- **Requirement**: Below are some entries. Repeat exactly the lines from the one with "ATOM 46 C CA" through the one with "ATOM 86 C CA", and only those.

(Dataset excerpts)
━━━━━━
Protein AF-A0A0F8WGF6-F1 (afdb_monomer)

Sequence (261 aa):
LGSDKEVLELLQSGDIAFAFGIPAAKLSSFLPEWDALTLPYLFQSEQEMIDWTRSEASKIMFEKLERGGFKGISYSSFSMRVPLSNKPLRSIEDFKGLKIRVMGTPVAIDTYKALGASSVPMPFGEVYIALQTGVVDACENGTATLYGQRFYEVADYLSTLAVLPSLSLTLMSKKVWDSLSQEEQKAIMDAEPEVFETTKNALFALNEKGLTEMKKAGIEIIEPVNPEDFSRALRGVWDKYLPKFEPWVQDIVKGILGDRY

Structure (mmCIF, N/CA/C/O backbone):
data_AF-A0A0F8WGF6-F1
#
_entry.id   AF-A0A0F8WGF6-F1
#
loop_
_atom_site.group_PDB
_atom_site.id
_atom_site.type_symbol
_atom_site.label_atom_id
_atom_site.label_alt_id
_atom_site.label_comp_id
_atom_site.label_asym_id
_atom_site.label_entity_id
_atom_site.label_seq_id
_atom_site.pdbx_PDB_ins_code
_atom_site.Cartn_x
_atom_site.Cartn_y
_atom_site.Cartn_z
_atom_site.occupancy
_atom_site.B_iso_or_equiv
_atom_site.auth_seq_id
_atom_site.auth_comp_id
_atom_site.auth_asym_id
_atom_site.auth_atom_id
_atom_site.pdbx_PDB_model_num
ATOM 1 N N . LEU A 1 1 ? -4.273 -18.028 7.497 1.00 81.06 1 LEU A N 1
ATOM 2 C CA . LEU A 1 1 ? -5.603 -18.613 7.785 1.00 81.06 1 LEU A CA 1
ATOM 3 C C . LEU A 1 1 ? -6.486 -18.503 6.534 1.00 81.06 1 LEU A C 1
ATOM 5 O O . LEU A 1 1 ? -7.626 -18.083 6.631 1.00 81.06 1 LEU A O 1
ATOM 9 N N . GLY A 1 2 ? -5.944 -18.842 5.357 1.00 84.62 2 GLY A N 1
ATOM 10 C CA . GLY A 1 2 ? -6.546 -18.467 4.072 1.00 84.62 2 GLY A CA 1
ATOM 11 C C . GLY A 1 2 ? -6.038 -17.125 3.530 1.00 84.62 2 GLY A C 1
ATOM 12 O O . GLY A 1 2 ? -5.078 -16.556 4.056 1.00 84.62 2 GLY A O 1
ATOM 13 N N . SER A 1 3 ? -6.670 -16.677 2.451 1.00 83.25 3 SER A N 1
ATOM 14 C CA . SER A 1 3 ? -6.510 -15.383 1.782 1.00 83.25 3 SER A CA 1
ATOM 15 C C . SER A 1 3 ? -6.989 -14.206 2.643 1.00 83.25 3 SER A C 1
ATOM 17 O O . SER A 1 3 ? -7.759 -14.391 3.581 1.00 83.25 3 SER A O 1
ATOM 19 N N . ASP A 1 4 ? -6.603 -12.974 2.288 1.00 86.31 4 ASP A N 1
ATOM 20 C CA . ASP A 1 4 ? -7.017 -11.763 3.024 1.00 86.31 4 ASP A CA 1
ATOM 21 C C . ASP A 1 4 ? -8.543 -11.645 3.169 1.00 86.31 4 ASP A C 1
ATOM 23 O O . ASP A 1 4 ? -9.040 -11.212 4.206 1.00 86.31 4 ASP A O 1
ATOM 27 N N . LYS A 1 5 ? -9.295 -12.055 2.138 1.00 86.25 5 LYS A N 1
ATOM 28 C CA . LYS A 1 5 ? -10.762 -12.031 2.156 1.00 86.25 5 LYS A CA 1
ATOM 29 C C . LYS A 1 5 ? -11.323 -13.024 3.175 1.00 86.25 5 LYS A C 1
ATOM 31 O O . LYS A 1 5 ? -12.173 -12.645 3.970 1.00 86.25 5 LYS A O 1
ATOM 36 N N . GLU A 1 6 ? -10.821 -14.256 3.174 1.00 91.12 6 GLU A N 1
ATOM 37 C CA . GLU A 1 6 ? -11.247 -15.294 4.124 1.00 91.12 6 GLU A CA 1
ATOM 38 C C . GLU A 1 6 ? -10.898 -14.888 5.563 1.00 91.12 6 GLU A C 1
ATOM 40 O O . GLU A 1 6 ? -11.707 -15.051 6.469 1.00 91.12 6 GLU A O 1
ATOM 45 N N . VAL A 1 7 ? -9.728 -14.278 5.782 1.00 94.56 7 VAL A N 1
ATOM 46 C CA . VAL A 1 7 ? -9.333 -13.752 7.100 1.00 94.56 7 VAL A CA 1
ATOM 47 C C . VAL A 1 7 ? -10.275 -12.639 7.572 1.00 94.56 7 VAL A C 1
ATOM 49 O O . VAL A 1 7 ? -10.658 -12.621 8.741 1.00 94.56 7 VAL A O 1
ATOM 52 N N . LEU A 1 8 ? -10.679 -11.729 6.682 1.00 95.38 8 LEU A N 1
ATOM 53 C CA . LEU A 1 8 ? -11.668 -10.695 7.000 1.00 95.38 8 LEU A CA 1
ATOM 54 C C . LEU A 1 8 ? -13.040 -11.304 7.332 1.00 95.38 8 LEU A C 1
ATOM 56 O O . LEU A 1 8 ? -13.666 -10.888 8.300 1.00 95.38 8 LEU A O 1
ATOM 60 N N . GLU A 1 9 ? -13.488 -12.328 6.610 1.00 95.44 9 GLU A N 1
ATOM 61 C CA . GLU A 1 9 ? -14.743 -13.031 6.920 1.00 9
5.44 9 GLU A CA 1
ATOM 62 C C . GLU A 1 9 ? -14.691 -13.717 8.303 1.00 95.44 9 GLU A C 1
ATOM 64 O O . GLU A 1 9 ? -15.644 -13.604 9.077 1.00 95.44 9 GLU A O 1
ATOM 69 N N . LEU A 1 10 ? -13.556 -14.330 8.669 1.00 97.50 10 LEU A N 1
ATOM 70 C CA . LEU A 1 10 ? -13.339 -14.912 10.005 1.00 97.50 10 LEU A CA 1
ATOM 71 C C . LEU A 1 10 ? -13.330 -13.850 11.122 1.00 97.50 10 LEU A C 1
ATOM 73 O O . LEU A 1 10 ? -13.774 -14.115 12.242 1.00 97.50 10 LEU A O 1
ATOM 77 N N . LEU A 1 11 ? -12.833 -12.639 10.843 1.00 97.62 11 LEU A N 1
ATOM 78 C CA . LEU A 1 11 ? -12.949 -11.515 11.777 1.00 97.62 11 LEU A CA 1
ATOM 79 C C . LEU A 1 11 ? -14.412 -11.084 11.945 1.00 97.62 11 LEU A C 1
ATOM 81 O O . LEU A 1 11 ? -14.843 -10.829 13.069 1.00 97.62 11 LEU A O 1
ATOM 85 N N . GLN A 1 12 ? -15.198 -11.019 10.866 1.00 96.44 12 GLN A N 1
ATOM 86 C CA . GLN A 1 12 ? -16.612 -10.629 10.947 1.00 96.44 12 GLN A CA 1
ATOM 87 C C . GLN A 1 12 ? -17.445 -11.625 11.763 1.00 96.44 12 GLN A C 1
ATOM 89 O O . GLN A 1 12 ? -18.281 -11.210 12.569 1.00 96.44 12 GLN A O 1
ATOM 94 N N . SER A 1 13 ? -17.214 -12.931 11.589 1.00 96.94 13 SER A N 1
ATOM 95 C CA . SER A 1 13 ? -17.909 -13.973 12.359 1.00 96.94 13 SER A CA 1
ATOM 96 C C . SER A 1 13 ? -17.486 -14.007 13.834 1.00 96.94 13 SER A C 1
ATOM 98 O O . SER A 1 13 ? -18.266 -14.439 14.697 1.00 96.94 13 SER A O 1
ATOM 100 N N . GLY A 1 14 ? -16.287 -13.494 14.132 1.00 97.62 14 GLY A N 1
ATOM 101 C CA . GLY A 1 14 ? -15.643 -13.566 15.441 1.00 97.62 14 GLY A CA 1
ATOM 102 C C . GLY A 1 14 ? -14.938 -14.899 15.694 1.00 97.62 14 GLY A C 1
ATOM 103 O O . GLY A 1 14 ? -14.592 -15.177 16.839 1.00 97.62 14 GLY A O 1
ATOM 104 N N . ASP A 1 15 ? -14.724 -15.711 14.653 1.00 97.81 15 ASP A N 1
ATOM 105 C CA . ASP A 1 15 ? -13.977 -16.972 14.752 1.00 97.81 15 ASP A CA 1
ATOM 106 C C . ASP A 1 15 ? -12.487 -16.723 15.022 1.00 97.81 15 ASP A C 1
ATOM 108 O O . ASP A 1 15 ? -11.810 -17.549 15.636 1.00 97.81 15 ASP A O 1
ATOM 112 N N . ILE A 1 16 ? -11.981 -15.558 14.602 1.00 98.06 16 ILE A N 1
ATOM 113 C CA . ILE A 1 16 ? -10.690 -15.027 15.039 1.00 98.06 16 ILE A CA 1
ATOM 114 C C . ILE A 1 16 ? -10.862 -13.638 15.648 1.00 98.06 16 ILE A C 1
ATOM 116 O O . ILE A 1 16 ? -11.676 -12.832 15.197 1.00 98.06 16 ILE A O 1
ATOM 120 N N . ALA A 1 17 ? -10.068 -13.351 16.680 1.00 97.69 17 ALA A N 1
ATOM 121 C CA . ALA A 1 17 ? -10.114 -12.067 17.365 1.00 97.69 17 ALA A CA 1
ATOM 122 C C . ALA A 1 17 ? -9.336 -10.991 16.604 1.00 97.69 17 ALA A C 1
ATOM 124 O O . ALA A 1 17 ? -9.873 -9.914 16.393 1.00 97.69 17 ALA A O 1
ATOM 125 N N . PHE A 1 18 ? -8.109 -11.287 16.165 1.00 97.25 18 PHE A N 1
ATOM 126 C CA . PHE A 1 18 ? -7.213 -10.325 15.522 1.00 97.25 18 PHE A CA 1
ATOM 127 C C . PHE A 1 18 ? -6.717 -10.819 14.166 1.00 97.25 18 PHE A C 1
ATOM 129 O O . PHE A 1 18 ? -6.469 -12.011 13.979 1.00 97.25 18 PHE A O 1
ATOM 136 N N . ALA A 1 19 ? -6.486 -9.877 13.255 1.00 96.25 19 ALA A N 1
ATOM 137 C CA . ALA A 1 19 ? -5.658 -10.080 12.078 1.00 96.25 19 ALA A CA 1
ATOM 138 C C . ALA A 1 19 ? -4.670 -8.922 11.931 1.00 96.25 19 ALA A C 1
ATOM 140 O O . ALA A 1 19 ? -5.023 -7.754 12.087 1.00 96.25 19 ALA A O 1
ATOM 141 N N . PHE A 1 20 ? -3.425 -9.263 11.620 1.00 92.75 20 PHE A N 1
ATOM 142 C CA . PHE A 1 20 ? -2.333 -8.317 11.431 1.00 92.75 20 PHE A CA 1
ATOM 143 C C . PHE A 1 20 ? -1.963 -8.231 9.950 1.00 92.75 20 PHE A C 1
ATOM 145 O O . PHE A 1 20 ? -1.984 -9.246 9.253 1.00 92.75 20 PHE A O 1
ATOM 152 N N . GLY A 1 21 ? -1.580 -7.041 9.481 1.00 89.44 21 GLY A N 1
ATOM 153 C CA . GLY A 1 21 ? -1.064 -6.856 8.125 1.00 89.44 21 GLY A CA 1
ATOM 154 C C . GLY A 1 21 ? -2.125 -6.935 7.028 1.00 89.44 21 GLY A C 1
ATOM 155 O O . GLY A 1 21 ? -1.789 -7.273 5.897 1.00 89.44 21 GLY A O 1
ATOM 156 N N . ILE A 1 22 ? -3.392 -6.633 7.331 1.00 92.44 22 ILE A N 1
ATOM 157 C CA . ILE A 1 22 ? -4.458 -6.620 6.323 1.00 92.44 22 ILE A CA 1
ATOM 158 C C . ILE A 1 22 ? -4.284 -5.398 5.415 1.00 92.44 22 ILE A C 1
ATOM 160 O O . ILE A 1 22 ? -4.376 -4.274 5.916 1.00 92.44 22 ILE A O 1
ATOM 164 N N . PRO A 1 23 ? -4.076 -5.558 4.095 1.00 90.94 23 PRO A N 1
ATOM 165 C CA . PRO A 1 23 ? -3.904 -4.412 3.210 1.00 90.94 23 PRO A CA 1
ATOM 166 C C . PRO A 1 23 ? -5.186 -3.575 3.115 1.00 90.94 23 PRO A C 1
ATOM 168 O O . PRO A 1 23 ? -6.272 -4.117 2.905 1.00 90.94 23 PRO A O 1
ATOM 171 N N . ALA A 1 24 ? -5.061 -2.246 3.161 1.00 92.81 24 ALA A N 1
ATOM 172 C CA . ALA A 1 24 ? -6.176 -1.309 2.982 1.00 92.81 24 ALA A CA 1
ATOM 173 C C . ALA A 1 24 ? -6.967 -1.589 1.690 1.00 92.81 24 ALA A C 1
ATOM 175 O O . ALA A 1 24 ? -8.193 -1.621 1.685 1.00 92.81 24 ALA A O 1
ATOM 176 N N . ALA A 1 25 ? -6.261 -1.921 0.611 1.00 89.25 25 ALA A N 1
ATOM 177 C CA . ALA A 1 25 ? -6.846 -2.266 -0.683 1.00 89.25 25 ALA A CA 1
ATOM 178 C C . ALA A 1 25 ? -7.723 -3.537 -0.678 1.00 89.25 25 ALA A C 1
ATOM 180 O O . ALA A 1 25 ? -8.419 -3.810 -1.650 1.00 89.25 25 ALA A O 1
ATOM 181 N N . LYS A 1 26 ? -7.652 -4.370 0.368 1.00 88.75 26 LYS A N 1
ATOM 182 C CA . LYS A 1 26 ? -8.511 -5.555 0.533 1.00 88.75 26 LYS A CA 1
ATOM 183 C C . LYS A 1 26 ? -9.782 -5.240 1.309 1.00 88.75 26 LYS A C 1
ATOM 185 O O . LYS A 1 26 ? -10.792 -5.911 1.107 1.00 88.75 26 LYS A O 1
━━━━━━
- **The completed task**:
ATOM 46 C CA . VAL A 1 7 ? -9.333 -13.752 7.100 1.00 94.56 7 VAL A CA 1
ATOM 47 C C . VAL A 1 7 ? -10.275 -12.639 7.572 1.00 94.56 7 VAL A C 1
ATOM 49 O O . VAL A 1 7 ? -10.658 -12.621 8.741 1.00 94.56 7 VAL A O 1
ATOM 52 N N . LEU A 1 8 ? -10.679 -11.729 6.682 1.00 95.38 8 LEU A N 1
ATOM 53 C CA . LEU A 1 8 ? -11.668 -10.695 7.000 1.00 95.38 8 LEU A CA 1
ATOM 54 C C . LEU A 1 8 ? -13.040 -11.304 7.332 1.00 95.38 8 LEU A C 1
ATOM 56 O O . LEU A 1 8 ? -13.666 -10.888 8.300 1.00 95.38 8 LEU A O 1
ATOM 60 N N . GLU A 1 9 ? -13.488 -12.328 6.610 1.00 95.44 9 GLU A N 1
ATOM 61 C CA . GLU A 1 9 ? -14.743 -13.031 6.920 1.00 9
5.44 9 GLU A CA 1
ATOM 62 C C . GLU A 1 9 ? -14.691 -13.717 8.303 1.00 95.44 9 GLU A C 1
ATOM 64 O O . GLU A 1 9 ? -15.644 -13.604 9.077 1.00 95.44 9 GLU A O 1
ATOM 69 N N . LEU A 1 10 ? -13.556 -14.330 8.669 1.00 97.50 10 LEU A N 1
ATOM 70 C CA . LEU A 1 10 ? -13.339 -14.912 10.005 1.00 97.50 10 LEU A CA 1
ATOM 71 C C . LEU A 1 10 ? -13.330 -13.850 11.122 1.00 97.50 10 LEU A C 1
ATOM 73 O O . LEU A 1 10 ? -13.774 -14.115 12.242 1.00 97.50 10 LEU A O 1
ATOM 77 N N . LEU A 1 11 ? -12.833 -12.639 10.843 1.00 97.62 11 LEU A N 1
ATOM 78 C CA . LEU A 1 11 ? -12.949 -11.515 11.777 1.00 97.62 11 LEU A CA 1
ATOM 79 C C . LEU A 1 11 ? -14.412 -11.084 11.945 1.00 97.62 11 LEU A C 1
ATOM 81 O O . LEU A 1 11 ? -14.843 -10.829 13.069 1.00 97.62 11 LEU A O 1
ATOM 85 N N . GLN A 1 12 ? -15.198 -11.019 10.866 1.00 96.44 12 GLN A N 1
ATOM 86 C CA . GLN A 1 12 ? -16.612 -10.629 10.947 1.00 96.44 12 GLN A CA 1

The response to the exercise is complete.